Hop Island

Geography
- Location: Antarctica
- Coordinates: 68°50′S 77°43′E﻿ / ﻿68.833°S 77.717°E
- Area: 532 ha (1,310 acres)
- Length: 3 km (1.9 mi)
- Width: 2.5 km (1.55 mi)
- Highest elevation: 50 m (160 ft)

Administration
- Administered under the Antarctic Treaty System

Demographics
- Population: Uninhabited

= Hop Island =

Island of Antarctica

Hop Island is one of the largest of the Rauer Islands, lying 2 km west-south-west of Filla Island. It was charted by Norwegian cartographers from aerial photos taken by the Lars Christensen Expedition (1936–37), who gave the name Hopoy. They charted the feature as being even larger, including a southern arm enclosing a cove. The feature was more accurately delineated by John H. Roscoe in 1952 from air photos taken by U.S. Navy Operation Highjump (1946–47).
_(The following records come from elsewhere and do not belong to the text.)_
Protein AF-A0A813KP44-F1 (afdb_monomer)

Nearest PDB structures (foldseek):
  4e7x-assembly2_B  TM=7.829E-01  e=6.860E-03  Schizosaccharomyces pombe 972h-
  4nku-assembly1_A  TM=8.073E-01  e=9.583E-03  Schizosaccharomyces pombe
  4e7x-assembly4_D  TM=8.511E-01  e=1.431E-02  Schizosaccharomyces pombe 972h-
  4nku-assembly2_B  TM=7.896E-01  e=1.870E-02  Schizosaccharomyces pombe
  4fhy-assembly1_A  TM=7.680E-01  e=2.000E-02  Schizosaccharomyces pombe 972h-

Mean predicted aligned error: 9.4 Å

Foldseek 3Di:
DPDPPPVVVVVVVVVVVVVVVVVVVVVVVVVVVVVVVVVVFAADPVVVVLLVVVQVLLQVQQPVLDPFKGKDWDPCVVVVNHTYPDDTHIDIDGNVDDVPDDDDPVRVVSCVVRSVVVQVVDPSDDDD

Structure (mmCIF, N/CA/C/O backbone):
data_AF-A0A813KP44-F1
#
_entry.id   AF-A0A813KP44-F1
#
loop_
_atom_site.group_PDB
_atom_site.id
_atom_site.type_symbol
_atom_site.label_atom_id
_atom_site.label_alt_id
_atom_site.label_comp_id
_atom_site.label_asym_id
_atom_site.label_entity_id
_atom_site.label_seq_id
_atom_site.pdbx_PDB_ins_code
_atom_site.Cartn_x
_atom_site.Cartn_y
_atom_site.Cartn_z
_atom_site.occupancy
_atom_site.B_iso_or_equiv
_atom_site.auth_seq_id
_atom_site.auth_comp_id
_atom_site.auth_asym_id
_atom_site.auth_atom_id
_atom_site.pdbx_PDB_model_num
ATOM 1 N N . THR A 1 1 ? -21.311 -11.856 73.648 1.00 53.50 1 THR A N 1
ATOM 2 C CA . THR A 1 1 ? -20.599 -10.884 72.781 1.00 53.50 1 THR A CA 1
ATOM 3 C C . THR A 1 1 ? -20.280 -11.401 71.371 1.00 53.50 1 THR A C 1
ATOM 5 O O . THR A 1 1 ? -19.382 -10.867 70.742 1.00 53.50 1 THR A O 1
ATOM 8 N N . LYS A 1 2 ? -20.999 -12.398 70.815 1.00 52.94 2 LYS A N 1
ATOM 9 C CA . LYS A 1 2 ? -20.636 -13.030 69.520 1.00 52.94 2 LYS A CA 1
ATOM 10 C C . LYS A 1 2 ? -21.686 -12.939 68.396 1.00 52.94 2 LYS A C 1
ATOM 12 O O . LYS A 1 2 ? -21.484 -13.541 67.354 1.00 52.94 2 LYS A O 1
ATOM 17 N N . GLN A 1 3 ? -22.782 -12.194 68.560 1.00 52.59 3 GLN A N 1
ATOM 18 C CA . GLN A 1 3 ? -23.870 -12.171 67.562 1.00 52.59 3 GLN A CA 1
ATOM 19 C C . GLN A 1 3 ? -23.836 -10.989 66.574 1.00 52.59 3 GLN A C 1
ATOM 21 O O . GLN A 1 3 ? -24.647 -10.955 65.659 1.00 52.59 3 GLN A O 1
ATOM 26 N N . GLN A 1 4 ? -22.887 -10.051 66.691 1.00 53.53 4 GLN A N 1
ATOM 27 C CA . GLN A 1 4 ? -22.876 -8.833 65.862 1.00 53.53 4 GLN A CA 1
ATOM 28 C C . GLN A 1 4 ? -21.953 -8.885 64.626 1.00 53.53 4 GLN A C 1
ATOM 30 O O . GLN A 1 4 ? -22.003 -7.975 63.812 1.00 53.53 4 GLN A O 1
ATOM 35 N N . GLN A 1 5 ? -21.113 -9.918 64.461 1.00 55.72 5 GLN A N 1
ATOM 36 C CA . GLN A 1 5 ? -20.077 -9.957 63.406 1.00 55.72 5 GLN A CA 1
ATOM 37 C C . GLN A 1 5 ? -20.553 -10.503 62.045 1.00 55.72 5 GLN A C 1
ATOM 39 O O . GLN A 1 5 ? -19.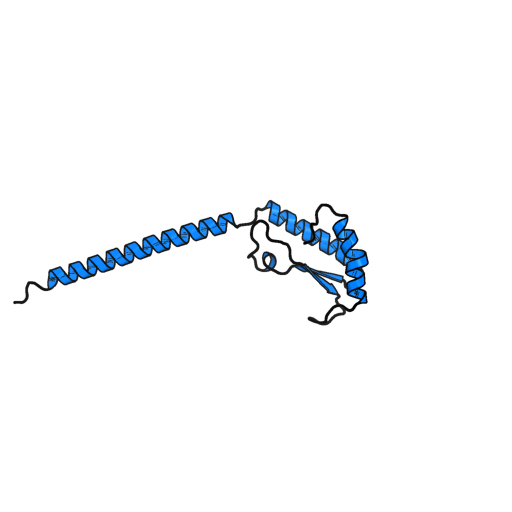933 -10.217 61.026 1.00 55.72 5 GLN A O 1
ATOM 44 N N . GLN A 1 6 ? -21.647 -11.267 61.998 1.00 55.84 6 GLN A N 1
ATOM 45 C CA . GLN A 1 6 ? -22.171 -11.856 60.754 1.00 55.84 6 GLN A CA 1
ATOM 46 C C . GLN A 1 6 ? -22.747 -10.860 59.721 1.00 55.84 6 GLN A C 1
ATOM 48 O O . GLN A 1 6 ? -22.451 -11.033 58.538 1.00 55.84 6 GLN A O 1
ATOM 53 N N . PRO A 1 7 ? -23.531 -9.826 60.094 1.00 60.59 7 PRO A N 1
ATOM 54 C CA . PRO A 1 7 ? -24.143 -8.935 59.104 1.00 60.59 7 PRO A CA 1
ATOM 55 C C . PRO A 1 7 ? -23.129 -8.023 58.394 1.00 60.59 7 PRO A C 1
ATOM 57 O O . PRO A 1 7 ? -23.327 -7.692 57.227 1.00 60.59 7 PRO A O 1
ATOM 60 N N . ASP A 1 8 ? -22.022 -7.658 59.049 1.00 69.38 8 ASP A N 1
ATOM 61 C CA . ASP A 1 8 ? -20.982 -6.811 58.446 1.00 69.38 8 ASP A CA 1
ATOM 62 C C . ASP A 1 8 ? -20.170 -7.542 57.368 1.00 69.38 8 ASP A C 1
ATOM 64 O O . ASP A 1 8 ? -19.831 -6.949 56.343 1.00 69.38 8 ASP A O 1
ATOM 68 N N . LEU A 1 9 ? -19.919 -8.843 57.545 1.00 67.31 9 LEU A N 1
ATOM 69 C CA . LEU A 1 9 ? -19.260 -9.684 56.540 1.00 67.31 9 LEU A CA 1
ATOM 70 C C . LEU A 1 9 ? -20.119 -9.832 55.275 1.00 67.31 9 LEU A C 1
ATOM 72 O O . LEU A 1 9 ? -19.630 -9.599 54.170 1.00 67.31 9 LEU A O 1
ATOM 76 N N . GLN A 1 10 ? -21.418 -10.105 55.432 1.00 72.56 10 GLN A N 1
ATOM 77 C CA . GLN A 1 10 ? -22.366 -10.170 54.311 1.00 72.56 10 GLN A CA 1
ATOM 78 C C . GLN A 1 10 ? -22.476 -8.840 53.556 1.00 72.56 10 GLN A C 1
ATOM 80 O O . GLN A 1 10 ? -22.576 -8.809 52.325 1.00 72.56 10 GLN A O 1
ATOM 85 N N . ARG A 1 11 ? -22.423 -7.718 54.280 1.00 74.56 11 ARG A N 1
ATOM 86 C CA . ARG A 1 11 ? -22.458 -6.384 53.679 1.00 74.56 11 ARG A CA 1
ATOM 87 C C . ARG A 1 11 ? -21.182 -6.089 52.888 1.00 74.56 11 ARG A C 1
ATOM 89 O O . ARG A 1 11 ? -21.269 -5.563 51.781 1.00 74.56 11 ARG A O 1
ATOM 96 N N . GLN A 1 12 ? -20.014 -6.472 53.407 1.00 75.62 12 GLN A N 1
ATOM 97 C CA . GLN A 1 12 ? -18.736 -6.320 52.702 1.00 75.62 12 GLN A CA 1
ATOM 98 C C . GLN A 1 12 ? -18.652 -7.180 51.433 1.00 75.62 12 GLN A C 1
ATOM 100 O O . GLN A 1 12 ? -18.158 -6.706 50.409 1.00 75.62 12 GLN A O 1
ATOM 105 N N . GLU A 1 13 ? -19.155 -8.415 51.463 1.00 78.81 13 GLU A N 1
ATOM 106 C CA . GLU A 1 13 ? -19.219 -9.281 50.276 1.00 78.81 13 GLU A CA 1
ATOM 107 C C . GLU A 1 13 ? -20.157 -8.719 49.202 1.00 78.81 13 GLU A C 1
ATOM 109 O O . GLU A 1 13 ? -19.802 -8.699 48.022 1.00 78.81 13 GLU A O 1
ATOM 114 N N . SER A 1 14 ? -21.305 -8.175 49.614 1.00 78.69 14 SER A N 1
ATOM 115 C CA . SER A 1 14 ? -22.266 -7.540 48.703 1.00 78.69 14 SER A CA 1
ATOM 116 C C . SER A 1 14 ? -21.669 -6.311 48.005 1.00 78.69 14 SER A C 1
ATOM 118 O O . SER A 1 14 ? -21.837 -6.133 46.800 1.00 78.69 14 SER A O 1
ATOM 120 N N . VAL A 1 15 ? -20.914 -5.477 48.734 1.00 80.38 15 VAL A N 1
ATOM 121 C CA . VAL A 1 15 ? -20.221 -4.309 48.158 1.00 80.38 15 VAL A CA 1
ATOM 122 C C . VAL A 1 15 ? -19.156 -4.737 47.147 1.00 80.38 15 VAL A C 1
ATOM 124 O O . VAL A 1 15 ? -19.101 -4.177 46.053 1.00 80.38 15 VAL A O 1
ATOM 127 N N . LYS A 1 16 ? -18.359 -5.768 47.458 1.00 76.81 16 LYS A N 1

The name Hop Island has been retained for the largest segment of the feature as suggested by Roscoe.

==Important Bird Area==
A 532 ha site comprising the whole island has been designated an Important Bird Area (IBA) by BirdLife International because it supports about 51,000 breeding pairs of Adélie penguins, estimated from 2011 satellite imagery, as well as a colony of south polar skuas.